Neste sentido, Daniele chama atenção para as taxas de ocupação de UTI e enfermaria, que seguem altas, com mais de 90% e 80%, respectivamente, mesmo com a abertura de novos leitos em 2021. Preocupa a imensa fila de espera por vagas na UTI, com 481 pacientes no Estado, sendo 259 só em Fortaleza.

“Nesse momento crítico, de colapso mesmo, porque apesar da redução de casos, a gente ainda não consegue ver redução de ocupação de taxas de leitos de UTI, o tempo (do lockdown) ainda não foi suficiente”, afirma, em diálogo com a prorrogação do decreto de isolamento rígido feito pelo Governador na noite de sexta-feira (19).

CONTROLE DE ÓBITOS
O único número que ainda permanece abaixo dos registros de 2020 nesta segunda onda aqui no Ceará é o de óbitos. Se em maio do ano passado, chegamos a mais de 100 mortes por dia em decorrência do vírus, em março deste ano o máximo foi de 80 óbitos confirmados, no dia 7.

Daniele justifica esse cenário por dois fatores principais:  “Já temos um ano de experiência clínica sobre como tratar a doença, e a construção de um protocolo de manejo clínico do paciente impacta; e é importante frisar que durante esses 2 meses e meio do ano de 2021, a gente não sofreu com desabastecimento de qualquer insumo que possa interferir no tratamento dos pacientes graves, e também não tivemos uma crise tão grande como Amazonas teve por falta de oxigênio”.

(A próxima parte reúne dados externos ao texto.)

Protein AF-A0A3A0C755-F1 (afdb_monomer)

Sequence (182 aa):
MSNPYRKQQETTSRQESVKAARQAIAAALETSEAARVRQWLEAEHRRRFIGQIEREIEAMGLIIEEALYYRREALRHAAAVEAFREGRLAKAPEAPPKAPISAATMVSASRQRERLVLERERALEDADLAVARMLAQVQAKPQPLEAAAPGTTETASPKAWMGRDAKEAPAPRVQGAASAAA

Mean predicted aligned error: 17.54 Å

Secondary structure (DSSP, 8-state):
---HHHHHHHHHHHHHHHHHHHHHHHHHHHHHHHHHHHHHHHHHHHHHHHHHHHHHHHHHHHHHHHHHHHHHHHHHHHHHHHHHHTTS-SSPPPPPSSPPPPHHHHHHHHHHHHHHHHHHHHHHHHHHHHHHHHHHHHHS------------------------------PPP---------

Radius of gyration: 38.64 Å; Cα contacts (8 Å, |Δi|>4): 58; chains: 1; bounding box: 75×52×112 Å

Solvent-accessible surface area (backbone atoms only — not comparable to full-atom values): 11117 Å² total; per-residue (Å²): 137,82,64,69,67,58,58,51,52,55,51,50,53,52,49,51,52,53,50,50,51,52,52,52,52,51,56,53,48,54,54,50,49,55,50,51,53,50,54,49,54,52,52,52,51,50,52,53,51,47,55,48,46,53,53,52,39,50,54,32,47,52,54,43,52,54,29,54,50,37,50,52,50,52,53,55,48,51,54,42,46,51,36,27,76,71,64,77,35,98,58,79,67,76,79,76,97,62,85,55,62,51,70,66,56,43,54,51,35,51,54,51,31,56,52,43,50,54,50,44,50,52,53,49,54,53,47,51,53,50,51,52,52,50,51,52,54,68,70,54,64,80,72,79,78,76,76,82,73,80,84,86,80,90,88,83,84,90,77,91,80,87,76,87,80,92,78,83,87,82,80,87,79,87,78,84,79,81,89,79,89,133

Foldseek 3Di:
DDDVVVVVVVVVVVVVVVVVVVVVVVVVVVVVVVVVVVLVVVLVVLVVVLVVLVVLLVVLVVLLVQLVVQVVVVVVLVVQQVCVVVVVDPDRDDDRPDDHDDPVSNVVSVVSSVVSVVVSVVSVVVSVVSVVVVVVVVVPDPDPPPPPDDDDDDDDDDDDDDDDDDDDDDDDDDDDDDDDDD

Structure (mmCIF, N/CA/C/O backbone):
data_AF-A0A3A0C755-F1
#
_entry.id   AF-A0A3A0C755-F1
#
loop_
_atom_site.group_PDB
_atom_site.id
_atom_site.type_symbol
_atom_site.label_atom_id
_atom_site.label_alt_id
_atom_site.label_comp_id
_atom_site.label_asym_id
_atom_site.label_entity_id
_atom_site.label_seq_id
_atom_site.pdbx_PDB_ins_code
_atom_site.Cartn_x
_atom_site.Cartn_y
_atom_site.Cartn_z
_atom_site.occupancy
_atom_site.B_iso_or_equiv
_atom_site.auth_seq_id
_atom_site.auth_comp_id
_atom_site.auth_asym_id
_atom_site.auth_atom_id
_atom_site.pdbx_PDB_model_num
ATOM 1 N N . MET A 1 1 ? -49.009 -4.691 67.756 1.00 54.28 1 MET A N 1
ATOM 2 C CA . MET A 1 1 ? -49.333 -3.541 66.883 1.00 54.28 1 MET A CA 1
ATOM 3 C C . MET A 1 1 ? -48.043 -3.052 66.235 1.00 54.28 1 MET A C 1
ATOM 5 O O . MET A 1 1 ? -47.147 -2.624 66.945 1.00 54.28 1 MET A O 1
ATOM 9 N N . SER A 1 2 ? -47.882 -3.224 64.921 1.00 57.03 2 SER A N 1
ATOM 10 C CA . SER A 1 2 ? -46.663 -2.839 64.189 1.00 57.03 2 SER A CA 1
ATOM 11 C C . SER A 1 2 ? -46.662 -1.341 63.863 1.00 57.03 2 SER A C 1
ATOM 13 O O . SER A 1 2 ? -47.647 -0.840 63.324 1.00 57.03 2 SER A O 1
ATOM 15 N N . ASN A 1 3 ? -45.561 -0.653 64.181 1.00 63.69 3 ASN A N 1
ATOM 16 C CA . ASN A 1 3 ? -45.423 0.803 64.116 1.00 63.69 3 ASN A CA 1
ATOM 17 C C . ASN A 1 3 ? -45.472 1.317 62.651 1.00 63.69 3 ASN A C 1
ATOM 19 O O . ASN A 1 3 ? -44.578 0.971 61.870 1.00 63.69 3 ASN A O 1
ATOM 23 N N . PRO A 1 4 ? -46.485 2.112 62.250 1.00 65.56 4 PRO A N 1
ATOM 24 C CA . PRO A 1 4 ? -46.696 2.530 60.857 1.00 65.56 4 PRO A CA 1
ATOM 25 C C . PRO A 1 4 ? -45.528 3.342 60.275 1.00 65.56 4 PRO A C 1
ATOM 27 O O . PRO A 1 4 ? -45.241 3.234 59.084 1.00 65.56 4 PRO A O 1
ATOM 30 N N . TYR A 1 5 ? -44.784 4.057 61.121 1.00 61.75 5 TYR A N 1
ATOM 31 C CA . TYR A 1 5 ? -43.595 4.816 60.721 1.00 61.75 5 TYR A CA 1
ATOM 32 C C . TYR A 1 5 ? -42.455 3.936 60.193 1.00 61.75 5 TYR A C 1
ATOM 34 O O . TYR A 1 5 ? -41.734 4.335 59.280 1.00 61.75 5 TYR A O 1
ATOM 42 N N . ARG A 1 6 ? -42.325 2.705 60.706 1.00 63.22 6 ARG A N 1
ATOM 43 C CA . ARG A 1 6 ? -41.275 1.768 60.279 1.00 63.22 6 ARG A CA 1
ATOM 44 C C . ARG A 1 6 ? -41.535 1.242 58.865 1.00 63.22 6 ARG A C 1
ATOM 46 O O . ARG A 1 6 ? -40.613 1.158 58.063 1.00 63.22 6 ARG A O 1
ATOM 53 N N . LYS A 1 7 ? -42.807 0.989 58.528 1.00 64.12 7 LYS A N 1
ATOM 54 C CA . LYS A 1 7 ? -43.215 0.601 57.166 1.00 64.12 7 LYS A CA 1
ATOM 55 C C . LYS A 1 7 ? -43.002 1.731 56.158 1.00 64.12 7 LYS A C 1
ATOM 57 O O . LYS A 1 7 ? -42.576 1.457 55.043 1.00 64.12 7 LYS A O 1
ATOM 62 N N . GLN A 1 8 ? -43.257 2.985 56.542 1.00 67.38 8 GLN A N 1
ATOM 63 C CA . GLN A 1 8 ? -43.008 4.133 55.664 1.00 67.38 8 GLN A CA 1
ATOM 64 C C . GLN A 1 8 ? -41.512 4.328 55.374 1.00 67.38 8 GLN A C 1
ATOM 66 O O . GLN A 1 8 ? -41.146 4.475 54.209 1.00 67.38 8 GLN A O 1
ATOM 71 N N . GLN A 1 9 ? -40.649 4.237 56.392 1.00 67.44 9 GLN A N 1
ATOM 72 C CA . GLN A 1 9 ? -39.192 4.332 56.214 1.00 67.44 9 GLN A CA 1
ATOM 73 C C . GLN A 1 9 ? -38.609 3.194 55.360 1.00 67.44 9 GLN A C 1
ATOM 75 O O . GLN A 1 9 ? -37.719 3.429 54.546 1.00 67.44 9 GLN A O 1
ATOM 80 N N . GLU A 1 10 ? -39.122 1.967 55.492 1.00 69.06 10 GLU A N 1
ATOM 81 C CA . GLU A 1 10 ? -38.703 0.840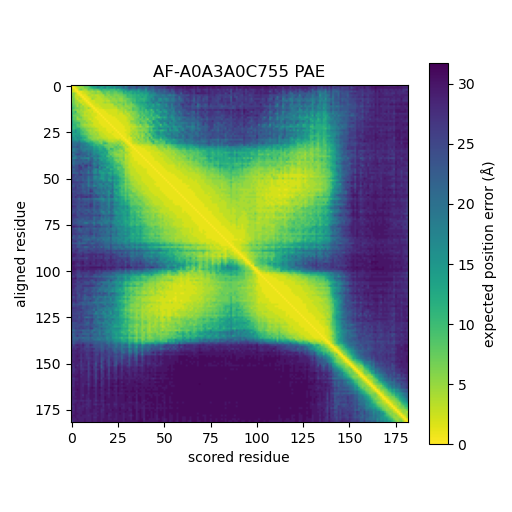 54.645 1.00 69.06 10 GLU A CA 1
ATOM 82 C C . GLU A 1 10 ? -39.147 1.006 53.182 1.00 69.06 10 GLU A C 1
ATOM 84 O O . GLU A 1 10 ? -38.443 0.579 52.265 1.00 69.06 10 GLU A O 1
ATOM 89 N N . THR A 1 11 ? -40.297 1.645 52.931 1.00 73.62 11 THR A N 1
ATOM 90 C CA . THR A 1 11 ? -40.747 1.928 51.559 1.00 73.62 11 THR A CA 1
ATOM 91 C C . THR A 1 11 ? -39.958 3.051 50.895 1.00 73.62 11 THR A C 1
ATOM 93 O O . THR A 1 11 ? -39.622 2.919 49.719 1.00 73.62 11 THR A O 1
ATOM 96 N N . THR A 1 12 ? -39.609 4.116 51.621 1.00 74.00 12 THR A N 1
ATOM 97 C CA . THR A 1 12 ? -38.793 5.208 51.072 1.00 74.00 12 THR A CA 1
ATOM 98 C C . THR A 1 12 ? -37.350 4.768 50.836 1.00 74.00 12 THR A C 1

Segundo a epidemiologista, ainda são esperados alguns óbitos nas próximas semanas decorrentes desse pico, mas, depois, a tendência é uma redução das mortes. “A taxa vai diminuir quando diminuir a exposição. No momento que voltar a ter exposição, infelizmente, vai voltar a ter alta taxa de ocupação de UTI”, explica Daniele.

“O que poderia nos salvar disso tudo, e a gente vem debatendo muito, é a vacinação em massa, aumentar a velocidade da vacinação, mas enquanto isso não acontece, é fazer as medidas de prevenção individual. E quem puder, fique em casa, porque esse momento é muito crítico”, alerta, por fim, destacando o colapso em âmbito nacional.